§ **PROBLEM DETAILS**
Once the line containing "Organism: NCBI:txid248903" has been written out, stop; until then, restate each line of the entries below word for word from the first.
*** RECORDS FOR THE TASK ***
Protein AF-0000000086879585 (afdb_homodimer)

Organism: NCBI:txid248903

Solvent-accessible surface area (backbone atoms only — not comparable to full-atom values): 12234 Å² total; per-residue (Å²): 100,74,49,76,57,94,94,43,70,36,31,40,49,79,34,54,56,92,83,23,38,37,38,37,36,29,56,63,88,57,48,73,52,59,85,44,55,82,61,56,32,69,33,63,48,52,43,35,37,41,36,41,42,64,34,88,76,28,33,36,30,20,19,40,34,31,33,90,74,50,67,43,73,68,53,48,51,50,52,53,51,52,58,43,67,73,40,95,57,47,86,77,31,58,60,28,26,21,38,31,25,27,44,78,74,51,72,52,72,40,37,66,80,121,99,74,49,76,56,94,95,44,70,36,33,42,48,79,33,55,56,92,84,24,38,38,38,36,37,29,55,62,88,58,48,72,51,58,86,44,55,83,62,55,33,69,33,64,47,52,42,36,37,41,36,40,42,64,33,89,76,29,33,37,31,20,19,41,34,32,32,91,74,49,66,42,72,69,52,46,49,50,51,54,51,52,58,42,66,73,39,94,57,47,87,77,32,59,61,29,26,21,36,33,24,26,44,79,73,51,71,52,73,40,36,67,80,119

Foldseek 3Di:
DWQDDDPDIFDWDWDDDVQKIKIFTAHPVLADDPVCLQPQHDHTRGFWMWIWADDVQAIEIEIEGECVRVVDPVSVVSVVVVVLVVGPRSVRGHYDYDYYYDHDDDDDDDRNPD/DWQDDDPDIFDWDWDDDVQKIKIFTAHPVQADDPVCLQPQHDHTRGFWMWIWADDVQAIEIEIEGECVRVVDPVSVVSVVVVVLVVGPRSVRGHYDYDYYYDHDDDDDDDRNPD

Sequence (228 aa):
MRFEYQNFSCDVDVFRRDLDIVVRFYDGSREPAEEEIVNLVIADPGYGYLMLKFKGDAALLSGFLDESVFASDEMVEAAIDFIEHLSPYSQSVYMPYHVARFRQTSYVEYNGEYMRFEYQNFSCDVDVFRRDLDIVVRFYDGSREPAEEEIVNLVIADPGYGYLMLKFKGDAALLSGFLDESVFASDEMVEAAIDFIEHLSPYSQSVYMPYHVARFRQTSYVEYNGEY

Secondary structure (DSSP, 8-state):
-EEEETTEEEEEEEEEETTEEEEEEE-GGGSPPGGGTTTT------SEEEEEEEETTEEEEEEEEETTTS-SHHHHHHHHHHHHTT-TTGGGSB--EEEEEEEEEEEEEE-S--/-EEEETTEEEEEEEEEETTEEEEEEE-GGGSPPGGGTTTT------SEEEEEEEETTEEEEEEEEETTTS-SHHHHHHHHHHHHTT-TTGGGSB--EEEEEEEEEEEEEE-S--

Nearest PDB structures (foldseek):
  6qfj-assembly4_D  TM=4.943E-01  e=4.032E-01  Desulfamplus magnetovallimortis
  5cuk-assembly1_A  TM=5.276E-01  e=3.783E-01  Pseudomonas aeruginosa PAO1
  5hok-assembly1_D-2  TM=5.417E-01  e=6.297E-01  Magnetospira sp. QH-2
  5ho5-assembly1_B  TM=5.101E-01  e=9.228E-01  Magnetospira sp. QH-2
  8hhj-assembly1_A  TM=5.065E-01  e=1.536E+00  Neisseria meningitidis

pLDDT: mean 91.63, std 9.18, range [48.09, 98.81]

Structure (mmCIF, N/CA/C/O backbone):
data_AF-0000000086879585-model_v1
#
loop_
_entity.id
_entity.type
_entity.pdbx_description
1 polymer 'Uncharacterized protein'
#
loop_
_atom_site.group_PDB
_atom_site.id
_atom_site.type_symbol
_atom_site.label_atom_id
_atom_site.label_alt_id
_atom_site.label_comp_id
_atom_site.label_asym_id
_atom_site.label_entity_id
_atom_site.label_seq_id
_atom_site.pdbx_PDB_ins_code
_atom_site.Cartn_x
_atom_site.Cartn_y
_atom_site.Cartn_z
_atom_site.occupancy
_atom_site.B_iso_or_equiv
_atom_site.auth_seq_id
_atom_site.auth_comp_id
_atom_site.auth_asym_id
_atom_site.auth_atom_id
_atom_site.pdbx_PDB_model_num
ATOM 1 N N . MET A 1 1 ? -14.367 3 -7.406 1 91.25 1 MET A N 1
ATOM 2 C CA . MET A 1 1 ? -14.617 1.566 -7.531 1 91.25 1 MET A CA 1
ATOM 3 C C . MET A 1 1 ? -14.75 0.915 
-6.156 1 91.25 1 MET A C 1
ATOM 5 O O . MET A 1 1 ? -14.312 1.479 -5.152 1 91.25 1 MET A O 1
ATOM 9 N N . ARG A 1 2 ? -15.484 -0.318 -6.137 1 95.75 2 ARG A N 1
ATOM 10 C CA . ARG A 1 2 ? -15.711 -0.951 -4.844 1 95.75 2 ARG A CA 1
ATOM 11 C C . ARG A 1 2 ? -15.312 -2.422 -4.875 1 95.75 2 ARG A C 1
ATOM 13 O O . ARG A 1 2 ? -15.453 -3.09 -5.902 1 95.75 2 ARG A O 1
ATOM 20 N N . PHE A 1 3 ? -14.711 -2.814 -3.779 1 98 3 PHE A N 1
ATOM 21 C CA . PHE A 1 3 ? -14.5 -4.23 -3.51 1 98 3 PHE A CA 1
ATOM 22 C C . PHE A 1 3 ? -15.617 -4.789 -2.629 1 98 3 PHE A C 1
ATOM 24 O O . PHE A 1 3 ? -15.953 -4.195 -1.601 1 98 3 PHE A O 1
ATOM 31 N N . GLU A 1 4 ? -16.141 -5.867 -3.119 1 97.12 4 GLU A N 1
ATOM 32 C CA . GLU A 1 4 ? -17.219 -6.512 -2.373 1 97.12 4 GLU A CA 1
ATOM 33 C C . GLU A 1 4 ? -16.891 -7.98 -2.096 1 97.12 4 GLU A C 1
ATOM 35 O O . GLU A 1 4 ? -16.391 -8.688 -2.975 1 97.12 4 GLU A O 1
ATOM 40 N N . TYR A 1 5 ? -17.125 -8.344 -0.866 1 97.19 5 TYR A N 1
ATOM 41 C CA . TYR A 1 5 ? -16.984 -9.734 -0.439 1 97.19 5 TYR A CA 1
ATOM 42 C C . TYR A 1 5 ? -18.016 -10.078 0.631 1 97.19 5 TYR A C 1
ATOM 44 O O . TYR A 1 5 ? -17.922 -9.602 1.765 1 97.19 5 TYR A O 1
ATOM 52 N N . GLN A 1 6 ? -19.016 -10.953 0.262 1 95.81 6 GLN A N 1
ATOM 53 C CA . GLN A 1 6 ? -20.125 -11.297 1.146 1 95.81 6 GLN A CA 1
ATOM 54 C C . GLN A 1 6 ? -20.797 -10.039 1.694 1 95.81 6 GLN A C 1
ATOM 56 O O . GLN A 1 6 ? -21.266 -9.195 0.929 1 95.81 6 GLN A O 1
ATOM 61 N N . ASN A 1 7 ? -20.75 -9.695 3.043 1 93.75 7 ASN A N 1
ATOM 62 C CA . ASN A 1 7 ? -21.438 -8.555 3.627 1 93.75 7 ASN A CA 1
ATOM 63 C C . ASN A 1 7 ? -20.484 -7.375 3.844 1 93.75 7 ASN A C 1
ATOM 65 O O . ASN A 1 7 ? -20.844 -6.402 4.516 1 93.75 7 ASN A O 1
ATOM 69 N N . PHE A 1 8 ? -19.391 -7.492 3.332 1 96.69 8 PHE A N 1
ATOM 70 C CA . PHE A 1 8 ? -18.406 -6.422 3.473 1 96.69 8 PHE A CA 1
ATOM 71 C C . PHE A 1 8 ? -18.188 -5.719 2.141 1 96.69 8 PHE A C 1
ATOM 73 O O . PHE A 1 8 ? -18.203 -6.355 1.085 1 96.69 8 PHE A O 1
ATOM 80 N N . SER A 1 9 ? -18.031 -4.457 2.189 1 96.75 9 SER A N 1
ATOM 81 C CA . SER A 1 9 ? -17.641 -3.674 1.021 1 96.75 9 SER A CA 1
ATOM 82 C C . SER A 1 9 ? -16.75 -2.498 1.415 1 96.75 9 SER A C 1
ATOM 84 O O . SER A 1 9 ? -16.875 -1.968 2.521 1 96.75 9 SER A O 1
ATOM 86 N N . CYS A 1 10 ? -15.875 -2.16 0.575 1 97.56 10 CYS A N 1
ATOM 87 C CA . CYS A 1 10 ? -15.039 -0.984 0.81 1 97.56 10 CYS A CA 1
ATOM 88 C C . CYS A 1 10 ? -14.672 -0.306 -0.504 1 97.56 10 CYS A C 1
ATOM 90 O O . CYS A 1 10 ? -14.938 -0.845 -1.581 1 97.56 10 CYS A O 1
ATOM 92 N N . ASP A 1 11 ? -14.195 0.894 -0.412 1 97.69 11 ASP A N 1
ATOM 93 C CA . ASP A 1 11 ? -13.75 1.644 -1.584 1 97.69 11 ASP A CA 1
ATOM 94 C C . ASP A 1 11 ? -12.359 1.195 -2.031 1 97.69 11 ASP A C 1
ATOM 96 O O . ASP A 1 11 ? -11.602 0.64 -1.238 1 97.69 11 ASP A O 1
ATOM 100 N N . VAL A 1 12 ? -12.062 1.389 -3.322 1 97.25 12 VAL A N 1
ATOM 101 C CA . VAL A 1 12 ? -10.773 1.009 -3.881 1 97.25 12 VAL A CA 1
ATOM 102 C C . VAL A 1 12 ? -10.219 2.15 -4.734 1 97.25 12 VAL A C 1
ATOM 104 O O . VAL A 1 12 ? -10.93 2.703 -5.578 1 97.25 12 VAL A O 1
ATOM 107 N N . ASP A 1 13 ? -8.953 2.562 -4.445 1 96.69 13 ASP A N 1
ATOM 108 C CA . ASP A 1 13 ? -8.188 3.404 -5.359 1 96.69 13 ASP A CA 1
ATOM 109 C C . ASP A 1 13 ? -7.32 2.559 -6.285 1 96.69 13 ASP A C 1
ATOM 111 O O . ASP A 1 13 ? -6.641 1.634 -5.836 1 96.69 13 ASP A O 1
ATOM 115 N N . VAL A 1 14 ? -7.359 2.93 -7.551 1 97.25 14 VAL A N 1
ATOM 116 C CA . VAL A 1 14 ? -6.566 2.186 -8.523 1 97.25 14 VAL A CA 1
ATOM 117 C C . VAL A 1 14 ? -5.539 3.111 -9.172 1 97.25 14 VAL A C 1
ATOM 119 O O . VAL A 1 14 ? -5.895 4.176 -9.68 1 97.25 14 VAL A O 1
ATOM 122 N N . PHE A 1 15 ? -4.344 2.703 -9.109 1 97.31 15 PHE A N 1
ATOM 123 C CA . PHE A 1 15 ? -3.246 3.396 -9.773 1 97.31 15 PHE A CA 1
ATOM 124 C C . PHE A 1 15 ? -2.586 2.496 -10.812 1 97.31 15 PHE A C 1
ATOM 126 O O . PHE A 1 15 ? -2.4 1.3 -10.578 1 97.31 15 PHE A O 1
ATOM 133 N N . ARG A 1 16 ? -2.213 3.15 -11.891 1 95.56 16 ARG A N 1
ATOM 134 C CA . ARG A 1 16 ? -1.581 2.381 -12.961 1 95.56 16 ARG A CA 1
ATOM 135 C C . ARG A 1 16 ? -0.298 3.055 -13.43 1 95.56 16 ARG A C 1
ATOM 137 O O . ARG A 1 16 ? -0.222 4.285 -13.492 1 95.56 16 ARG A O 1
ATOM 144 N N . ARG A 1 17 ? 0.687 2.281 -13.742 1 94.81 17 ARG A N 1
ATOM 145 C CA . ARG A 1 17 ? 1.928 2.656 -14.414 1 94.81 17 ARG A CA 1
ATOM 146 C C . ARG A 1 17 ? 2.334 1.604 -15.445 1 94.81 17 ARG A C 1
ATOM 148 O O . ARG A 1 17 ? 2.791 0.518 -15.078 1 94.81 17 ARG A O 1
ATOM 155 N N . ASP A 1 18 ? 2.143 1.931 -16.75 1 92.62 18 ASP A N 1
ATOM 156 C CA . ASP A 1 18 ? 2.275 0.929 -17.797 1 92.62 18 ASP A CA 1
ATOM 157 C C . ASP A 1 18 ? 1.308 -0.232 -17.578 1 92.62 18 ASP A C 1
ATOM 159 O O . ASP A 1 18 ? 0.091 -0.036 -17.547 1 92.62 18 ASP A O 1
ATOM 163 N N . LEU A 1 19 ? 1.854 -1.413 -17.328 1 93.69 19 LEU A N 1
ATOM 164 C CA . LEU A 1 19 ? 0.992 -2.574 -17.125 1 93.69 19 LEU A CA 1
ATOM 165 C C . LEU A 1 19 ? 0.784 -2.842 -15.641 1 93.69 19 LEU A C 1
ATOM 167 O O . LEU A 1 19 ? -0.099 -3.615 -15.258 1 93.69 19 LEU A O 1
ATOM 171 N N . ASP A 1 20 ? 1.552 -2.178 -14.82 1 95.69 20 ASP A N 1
*** End of RECORDS FOR THE TASK ***
§ **REPLY**
Protein AF-0000000086879585 (afdb_homodimer)

Organism: NCBI:txid248903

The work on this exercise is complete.